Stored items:
________________________

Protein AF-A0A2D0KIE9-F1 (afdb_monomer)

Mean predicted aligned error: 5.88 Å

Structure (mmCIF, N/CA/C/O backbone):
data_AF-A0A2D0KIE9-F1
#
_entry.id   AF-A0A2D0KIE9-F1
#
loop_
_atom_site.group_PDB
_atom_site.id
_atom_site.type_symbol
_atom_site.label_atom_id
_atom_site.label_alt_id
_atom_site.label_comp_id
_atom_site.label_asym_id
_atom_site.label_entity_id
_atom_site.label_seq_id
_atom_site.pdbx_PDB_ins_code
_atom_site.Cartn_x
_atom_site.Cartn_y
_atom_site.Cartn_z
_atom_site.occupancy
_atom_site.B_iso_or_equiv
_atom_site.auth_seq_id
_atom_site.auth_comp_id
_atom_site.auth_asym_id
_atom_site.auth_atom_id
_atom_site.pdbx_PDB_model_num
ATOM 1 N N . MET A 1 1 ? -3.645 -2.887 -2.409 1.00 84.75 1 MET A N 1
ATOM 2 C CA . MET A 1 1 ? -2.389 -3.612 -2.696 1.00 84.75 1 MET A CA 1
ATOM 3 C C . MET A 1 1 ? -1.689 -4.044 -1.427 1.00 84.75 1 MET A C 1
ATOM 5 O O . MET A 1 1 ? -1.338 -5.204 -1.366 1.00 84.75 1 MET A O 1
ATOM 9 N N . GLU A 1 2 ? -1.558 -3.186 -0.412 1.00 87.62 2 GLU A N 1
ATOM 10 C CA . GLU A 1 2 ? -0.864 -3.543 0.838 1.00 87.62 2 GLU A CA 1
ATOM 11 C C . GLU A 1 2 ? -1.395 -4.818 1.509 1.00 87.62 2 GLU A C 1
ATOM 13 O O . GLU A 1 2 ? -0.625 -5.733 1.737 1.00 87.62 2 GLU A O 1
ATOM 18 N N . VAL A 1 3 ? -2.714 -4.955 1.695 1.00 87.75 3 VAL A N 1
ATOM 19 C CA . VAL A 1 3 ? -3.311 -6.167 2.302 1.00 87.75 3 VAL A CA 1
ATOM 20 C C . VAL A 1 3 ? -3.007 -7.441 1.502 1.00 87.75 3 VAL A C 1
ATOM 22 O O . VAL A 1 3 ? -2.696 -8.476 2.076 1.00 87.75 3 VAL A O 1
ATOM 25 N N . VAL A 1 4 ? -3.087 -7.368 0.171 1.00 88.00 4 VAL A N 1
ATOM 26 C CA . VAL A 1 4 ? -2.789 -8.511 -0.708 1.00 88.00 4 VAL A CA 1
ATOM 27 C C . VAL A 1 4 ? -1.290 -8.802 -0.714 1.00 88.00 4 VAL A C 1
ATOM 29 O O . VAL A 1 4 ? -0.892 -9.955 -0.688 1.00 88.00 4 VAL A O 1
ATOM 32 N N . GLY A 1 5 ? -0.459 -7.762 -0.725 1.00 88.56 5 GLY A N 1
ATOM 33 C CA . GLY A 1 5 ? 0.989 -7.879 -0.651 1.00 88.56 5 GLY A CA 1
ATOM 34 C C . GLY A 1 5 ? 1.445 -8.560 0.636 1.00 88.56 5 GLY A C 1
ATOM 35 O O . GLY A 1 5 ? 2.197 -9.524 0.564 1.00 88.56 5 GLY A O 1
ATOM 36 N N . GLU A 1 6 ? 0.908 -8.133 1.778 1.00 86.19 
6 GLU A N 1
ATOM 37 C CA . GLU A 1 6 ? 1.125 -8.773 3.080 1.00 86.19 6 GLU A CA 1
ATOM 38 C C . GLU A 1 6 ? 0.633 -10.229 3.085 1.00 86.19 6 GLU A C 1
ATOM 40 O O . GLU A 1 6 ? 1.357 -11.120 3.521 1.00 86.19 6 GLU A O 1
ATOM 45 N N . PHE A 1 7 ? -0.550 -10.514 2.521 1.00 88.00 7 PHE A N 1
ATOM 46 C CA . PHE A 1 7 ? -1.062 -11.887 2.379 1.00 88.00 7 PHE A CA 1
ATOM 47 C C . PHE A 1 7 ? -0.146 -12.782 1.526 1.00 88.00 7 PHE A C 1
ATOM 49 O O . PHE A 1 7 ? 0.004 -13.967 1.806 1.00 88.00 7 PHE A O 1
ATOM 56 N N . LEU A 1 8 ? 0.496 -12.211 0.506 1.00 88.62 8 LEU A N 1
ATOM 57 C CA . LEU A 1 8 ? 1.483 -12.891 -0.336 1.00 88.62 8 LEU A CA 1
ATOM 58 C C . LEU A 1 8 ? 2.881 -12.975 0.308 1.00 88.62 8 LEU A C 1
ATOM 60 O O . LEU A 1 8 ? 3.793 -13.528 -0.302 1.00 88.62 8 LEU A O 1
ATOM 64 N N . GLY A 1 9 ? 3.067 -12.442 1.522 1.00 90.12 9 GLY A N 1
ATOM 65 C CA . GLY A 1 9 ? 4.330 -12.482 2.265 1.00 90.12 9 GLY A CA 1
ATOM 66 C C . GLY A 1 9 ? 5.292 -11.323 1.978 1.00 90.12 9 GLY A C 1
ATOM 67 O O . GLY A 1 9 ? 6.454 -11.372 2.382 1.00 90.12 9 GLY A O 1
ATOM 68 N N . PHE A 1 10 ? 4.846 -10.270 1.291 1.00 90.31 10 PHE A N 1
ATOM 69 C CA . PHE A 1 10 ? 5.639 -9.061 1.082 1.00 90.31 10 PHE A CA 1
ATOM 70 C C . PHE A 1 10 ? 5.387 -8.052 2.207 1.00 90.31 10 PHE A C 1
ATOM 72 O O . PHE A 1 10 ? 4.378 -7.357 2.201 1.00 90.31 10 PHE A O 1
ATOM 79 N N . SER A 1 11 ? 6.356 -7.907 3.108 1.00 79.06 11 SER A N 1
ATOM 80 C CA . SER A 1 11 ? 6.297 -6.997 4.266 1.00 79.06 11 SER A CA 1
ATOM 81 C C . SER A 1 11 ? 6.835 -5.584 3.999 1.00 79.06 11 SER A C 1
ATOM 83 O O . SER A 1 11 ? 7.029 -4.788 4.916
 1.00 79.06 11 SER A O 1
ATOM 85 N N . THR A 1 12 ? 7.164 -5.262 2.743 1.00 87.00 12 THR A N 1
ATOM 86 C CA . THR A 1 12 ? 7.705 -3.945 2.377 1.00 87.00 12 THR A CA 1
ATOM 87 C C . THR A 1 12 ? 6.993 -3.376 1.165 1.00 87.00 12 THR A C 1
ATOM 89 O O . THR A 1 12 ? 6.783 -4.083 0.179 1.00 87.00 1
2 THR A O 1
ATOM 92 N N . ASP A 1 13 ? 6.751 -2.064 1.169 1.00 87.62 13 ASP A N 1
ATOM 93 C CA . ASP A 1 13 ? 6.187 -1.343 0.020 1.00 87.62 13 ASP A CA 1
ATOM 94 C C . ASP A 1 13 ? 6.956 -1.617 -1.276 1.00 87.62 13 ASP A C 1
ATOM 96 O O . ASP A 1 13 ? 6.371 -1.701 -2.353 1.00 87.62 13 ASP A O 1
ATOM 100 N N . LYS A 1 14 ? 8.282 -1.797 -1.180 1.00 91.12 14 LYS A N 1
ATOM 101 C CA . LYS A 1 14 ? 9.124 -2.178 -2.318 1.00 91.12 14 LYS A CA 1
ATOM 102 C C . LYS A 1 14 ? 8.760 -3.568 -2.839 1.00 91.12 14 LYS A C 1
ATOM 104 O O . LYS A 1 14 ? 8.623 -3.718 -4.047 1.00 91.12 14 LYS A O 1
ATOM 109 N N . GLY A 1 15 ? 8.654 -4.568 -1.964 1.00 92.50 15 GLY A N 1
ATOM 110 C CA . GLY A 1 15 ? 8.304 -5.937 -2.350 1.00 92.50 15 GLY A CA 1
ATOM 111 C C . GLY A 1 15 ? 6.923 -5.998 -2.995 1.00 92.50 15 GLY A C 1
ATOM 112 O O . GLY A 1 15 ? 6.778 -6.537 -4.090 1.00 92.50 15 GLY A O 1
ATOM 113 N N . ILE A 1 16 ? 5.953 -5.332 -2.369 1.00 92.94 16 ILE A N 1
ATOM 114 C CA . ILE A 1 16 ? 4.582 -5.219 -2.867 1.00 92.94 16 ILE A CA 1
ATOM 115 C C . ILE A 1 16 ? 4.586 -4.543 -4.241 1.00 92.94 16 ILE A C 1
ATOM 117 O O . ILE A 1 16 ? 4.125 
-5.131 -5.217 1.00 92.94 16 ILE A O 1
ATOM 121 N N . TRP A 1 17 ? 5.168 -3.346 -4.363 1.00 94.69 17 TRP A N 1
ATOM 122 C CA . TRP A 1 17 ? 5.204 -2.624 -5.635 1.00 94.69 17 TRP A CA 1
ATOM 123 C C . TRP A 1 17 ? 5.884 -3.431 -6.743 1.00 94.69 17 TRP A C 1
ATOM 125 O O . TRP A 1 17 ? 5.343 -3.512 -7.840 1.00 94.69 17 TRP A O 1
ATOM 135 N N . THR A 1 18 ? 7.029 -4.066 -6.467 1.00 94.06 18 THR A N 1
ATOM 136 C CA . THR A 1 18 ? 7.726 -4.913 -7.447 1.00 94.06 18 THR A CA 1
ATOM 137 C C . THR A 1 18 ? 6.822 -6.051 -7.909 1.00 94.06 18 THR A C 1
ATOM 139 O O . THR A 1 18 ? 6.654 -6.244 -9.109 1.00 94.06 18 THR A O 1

________________________

- WORK ITEM
Reproduce exactly the entries above, limited to the lines from the one with "ATOM 1 N N ." through the one with "ATOM 10 C CA", both included.

- ANSWER SECTION
ATOM 1 N N . MET A 1 1 ? -3.645 -2.887 -2.409 1.00 84.75 1 MET A N 1
ATOM 2 C CA . MET A 1 1 ? -2.389 -3.612 -2.696 1.00 84.75 1 MET A CA 1
ATOM 3 C C . MET A 1 1 ? -1.689 -4.044 -1.427 1.00 84.75 1 MET A C 1
ATOM 5 O O . MET A 1 1 ? -1.338 -5.204 -1.366 1.00 84.75 1 MET A O 1
ATOM 9 N N . GLU A 1 2 ? -1.558 -3.186 -0.412 1.00 87.62 2 GLU A N 1
ATOM 10 C CA . GLU A 1 2 ? -0.864 -3.543 0.838 1.00 87.62 2 GLU A CA 1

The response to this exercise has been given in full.